/ 22 April 2016

How Malema and others rose above a system that failed them

How Malema And Others Rose Above A System That Failed Them

Early in 1985, a young medical intern, Mtutuzeli Nyoka, reported for duty at Livingstone Hospital in Port Elizabeth. There to welcome him proudly as a colleague was none other than his father, Dr Siyolo Nyoka. On that day, Nyoka senior, who had preached the gospel of education to his children, was “overtaken by emotion”.

Mtutuzeli, now author of at least two gripping novels and one book of nonfiction, is not your average medical practitioner. As a child, he “read everything I could get my hands on” to such an extent that, “when I was not reading, I was thinking about reading”.

His education was interrupted for a year when the 1976 student uprisings swept through the land. Snippets of his biography are contained in his Deliberate Concealment, a book about his time as a cricket administrator and his fight against corruption in the sport.

Since democracy, the challenge we have as a country and as a people has been how to multiply, massify and diversify the Mtutuzeli Nyoka experience with education in general and post-school education in particular. On the face of it, this should be more possible in the democratic era. But the challenges we face are immense.

The Nyoka family is rare – rare in the days of apartheid and still rare in post-apartheid South Africa. Unlike Mtutuzeli, most black graduates are first-generation graduates. Unlike Mtutuzeli, most do not grow up in houses full of books and families where parents value education. Most are born to parents so poor they reckon it is better to save their last cents for a decent funeral for themselves and their children than for post-school education. Many are born to single parents who can hardly afford to put food on the table, let alone pay university fees.

Born a few years before 1994, Philani Dladla, author of The Pavement Bookworm, had such parents. Survival and not education was what his parents were concerned with. The first book he ever owned, given to him by his mother’s white employer when he was 12, established his love for books. Gradually, he became addicted to books.

But later Dladla developed another addiction. Drugs. Which is how he ended up a street kid in Johannesburg. But the addiction to books proved stronger; he established a new profession — selling books and doing book reviews to motorists on Johannesburg’s Empire Road. In another country, at a different time, under different circumstances, Dladla might have been a literature scholar. Despite his tenacity and his love for books, Dladla fell through the cracks of our post-apartheid higher education system, straight on to the drug-infested streets of Hillbrow.
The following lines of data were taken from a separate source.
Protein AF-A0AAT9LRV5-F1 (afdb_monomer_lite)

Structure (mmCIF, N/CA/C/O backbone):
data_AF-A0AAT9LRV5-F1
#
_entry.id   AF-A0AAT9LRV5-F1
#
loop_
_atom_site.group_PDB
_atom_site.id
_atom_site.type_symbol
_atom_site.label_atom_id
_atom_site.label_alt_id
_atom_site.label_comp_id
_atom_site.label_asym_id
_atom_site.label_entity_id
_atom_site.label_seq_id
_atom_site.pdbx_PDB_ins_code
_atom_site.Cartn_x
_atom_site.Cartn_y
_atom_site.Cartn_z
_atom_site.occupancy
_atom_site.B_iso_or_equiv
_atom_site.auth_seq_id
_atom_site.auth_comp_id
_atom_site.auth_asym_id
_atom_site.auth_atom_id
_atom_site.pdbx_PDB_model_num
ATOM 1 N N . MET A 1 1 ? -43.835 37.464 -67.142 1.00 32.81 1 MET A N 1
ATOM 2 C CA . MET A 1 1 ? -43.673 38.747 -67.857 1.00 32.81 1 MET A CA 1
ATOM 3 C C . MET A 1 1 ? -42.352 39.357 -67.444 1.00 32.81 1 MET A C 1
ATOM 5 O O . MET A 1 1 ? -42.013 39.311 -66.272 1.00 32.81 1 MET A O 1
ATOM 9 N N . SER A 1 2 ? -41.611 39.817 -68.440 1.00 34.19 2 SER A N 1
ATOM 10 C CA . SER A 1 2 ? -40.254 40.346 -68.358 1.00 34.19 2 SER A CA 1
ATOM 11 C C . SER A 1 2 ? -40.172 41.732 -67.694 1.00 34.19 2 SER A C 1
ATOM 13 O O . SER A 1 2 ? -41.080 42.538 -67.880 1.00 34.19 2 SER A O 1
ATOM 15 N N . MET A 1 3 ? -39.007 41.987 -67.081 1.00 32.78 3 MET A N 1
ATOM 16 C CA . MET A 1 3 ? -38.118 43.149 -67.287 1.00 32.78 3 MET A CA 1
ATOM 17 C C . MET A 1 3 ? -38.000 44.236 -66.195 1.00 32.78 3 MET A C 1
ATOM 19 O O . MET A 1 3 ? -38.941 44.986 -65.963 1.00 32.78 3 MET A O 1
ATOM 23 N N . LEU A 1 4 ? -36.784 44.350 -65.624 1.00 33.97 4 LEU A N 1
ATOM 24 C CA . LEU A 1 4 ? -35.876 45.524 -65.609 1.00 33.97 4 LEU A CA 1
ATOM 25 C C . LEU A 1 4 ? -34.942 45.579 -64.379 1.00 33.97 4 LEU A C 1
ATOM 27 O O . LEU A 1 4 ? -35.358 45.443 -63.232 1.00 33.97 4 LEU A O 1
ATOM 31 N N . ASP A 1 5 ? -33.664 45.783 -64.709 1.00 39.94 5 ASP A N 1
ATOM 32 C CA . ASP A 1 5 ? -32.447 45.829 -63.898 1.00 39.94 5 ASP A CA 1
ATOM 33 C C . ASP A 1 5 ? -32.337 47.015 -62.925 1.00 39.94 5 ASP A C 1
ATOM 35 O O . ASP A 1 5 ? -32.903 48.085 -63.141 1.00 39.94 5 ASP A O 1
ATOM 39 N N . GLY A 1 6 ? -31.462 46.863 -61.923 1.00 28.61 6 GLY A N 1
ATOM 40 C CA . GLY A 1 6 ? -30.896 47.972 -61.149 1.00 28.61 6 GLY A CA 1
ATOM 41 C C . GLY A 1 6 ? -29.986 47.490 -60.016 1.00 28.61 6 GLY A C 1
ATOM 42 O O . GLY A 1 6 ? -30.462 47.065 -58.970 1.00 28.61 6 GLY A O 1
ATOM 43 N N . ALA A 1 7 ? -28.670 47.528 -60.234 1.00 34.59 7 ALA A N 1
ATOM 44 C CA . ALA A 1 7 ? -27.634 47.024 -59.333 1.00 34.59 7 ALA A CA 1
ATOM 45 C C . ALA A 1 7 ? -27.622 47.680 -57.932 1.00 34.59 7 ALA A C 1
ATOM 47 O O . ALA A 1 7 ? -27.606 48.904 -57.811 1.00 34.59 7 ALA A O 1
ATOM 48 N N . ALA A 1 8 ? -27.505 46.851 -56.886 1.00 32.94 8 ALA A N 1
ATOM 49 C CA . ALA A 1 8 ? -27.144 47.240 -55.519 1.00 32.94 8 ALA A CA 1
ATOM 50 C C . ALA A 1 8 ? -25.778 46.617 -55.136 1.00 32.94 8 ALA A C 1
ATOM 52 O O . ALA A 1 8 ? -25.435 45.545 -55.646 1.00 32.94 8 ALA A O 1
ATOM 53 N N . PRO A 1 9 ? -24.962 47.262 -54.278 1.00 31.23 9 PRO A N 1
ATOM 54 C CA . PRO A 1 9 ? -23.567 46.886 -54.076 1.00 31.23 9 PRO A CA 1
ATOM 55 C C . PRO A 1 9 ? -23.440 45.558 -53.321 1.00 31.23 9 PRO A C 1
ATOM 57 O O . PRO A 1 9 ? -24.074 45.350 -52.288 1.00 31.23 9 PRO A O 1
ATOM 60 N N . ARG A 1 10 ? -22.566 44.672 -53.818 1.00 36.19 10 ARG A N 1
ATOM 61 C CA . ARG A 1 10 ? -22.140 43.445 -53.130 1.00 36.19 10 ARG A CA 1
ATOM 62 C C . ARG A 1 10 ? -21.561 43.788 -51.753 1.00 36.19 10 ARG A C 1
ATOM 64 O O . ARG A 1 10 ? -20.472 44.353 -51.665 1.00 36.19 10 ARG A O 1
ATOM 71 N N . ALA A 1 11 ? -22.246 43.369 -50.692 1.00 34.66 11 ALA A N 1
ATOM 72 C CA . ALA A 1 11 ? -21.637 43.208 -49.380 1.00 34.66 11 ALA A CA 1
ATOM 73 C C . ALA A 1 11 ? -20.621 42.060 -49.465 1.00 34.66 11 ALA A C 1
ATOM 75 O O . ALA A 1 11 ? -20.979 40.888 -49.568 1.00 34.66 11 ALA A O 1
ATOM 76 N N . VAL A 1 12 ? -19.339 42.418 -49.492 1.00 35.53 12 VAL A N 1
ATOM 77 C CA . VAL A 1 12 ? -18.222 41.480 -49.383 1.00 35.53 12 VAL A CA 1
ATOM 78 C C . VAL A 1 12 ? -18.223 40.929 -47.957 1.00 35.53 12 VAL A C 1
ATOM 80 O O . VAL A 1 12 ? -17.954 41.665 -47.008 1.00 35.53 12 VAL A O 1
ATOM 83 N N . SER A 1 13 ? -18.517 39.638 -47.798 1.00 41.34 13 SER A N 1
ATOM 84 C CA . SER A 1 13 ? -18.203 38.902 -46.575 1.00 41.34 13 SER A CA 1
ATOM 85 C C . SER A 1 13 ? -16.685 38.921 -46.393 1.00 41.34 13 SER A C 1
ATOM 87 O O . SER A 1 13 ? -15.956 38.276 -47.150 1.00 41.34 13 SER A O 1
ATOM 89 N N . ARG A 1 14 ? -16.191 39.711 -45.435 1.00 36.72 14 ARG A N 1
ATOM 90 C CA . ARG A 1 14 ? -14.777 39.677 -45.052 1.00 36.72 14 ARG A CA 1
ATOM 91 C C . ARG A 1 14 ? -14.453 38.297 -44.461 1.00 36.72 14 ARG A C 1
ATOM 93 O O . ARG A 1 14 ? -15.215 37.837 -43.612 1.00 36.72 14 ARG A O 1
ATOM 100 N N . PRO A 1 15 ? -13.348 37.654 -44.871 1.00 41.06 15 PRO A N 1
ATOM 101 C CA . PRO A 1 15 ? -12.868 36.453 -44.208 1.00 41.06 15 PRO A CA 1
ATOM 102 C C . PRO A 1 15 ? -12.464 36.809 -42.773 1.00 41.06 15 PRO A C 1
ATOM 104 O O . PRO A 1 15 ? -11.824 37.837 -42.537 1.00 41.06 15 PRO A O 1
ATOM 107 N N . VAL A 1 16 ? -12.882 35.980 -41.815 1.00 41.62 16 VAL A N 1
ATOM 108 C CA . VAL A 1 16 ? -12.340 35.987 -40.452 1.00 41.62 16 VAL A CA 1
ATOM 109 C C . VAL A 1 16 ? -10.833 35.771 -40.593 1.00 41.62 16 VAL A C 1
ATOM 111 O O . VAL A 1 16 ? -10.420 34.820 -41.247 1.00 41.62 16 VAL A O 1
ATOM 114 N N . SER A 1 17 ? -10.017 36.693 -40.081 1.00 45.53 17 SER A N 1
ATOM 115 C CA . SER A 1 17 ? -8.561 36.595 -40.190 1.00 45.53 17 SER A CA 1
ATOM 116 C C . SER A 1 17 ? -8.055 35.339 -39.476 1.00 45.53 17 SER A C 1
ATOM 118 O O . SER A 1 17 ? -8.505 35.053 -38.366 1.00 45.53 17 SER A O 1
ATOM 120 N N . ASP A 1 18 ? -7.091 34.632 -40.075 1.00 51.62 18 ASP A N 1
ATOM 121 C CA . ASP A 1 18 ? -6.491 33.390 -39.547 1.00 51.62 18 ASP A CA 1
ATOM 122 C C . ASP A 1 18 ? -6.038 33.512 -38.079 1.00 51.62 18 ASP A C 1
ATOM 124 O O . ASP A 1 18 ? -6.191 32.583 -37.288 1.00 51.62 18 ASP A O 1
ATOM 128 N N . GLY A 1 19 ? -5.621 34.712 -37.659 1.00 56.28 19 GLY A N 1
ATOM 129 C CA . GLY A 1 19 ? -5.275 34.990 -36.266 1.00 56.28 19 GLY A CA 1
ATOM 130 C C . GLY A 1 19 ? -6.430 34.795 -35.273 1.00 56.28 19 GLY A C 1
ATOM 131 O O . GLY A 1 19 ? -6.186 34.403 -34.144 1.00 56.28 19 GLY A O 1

Born one year after Nelson Mandela walked out of jail, Malaika wa Azania chronicles the story of her life in her Memoirs of a Born Free. She paints vivid pictures of the poverty, resistance and violence of black life in the townships and squatter camps of her youth.

More importantly, she devotes a large part of her memoirs to her educational journey — including stories of her “refusal to assimilate into whiteness” when her single-parent mother enrolled her into a model C school. She studied for a short time at Stellenbosch University.

“The walk from one end of the garden to the other felt like a march through the valley of the shadow of death,” she wrote about her brief stint at Stellenbosch.

Currently studying at Rhodes University, Wa Azania has found solace in books and in student activism. She also writes about how her mother has struggled from one job to the other, one pay cheque to the next, and how her ability to stay at university has remained uncertain as a result. She, too, has found the post-apartheid education system an alienating space, hard to access and harder to stay inside of.

And yet, by the age of 22, she was already an author of one monograph and several newspaper columns.

Khaya Dlanga was a teenager when democracy came knocking at the door. In his book, To Quote Myself, Dlanga tells the story of how his single mother, after selling every goat, cow and every piece of land she owned, still ran out of money to pay for his fees at the AAA School of Advertising in Cape Town. As a result, Dlanga effortlessly joined the ranks of Cape Town’s homeless, working late at school so he could sleep on the premises and sometimes in abandoned buildings off campus.

Eventually, Dlanga dropped out of school without the diploma he had dreamed about, and left the Eastern Cape for Cape Town. He offers a biting critique on the post-apartheid higher education system. He asserts that black students struggle in higher education institutions because “the system is too dumb to understand their plight”.

Fate, luck and Dlanga’s relationship with religion pulled him back to education and success by a different route. At this stage he has written two books, is a multiple award-winner, YouTube blogger at large and senior communications manager for content at Coca-Cola.

Julius Malema was not as lucky as Dlanga. But he was as tenacious, if not more so. His tenacity saw 13-year-old Malema make his way from Polokwane to Johannesburg in 1993, to attend the funeral of the assassinated Chris Hani.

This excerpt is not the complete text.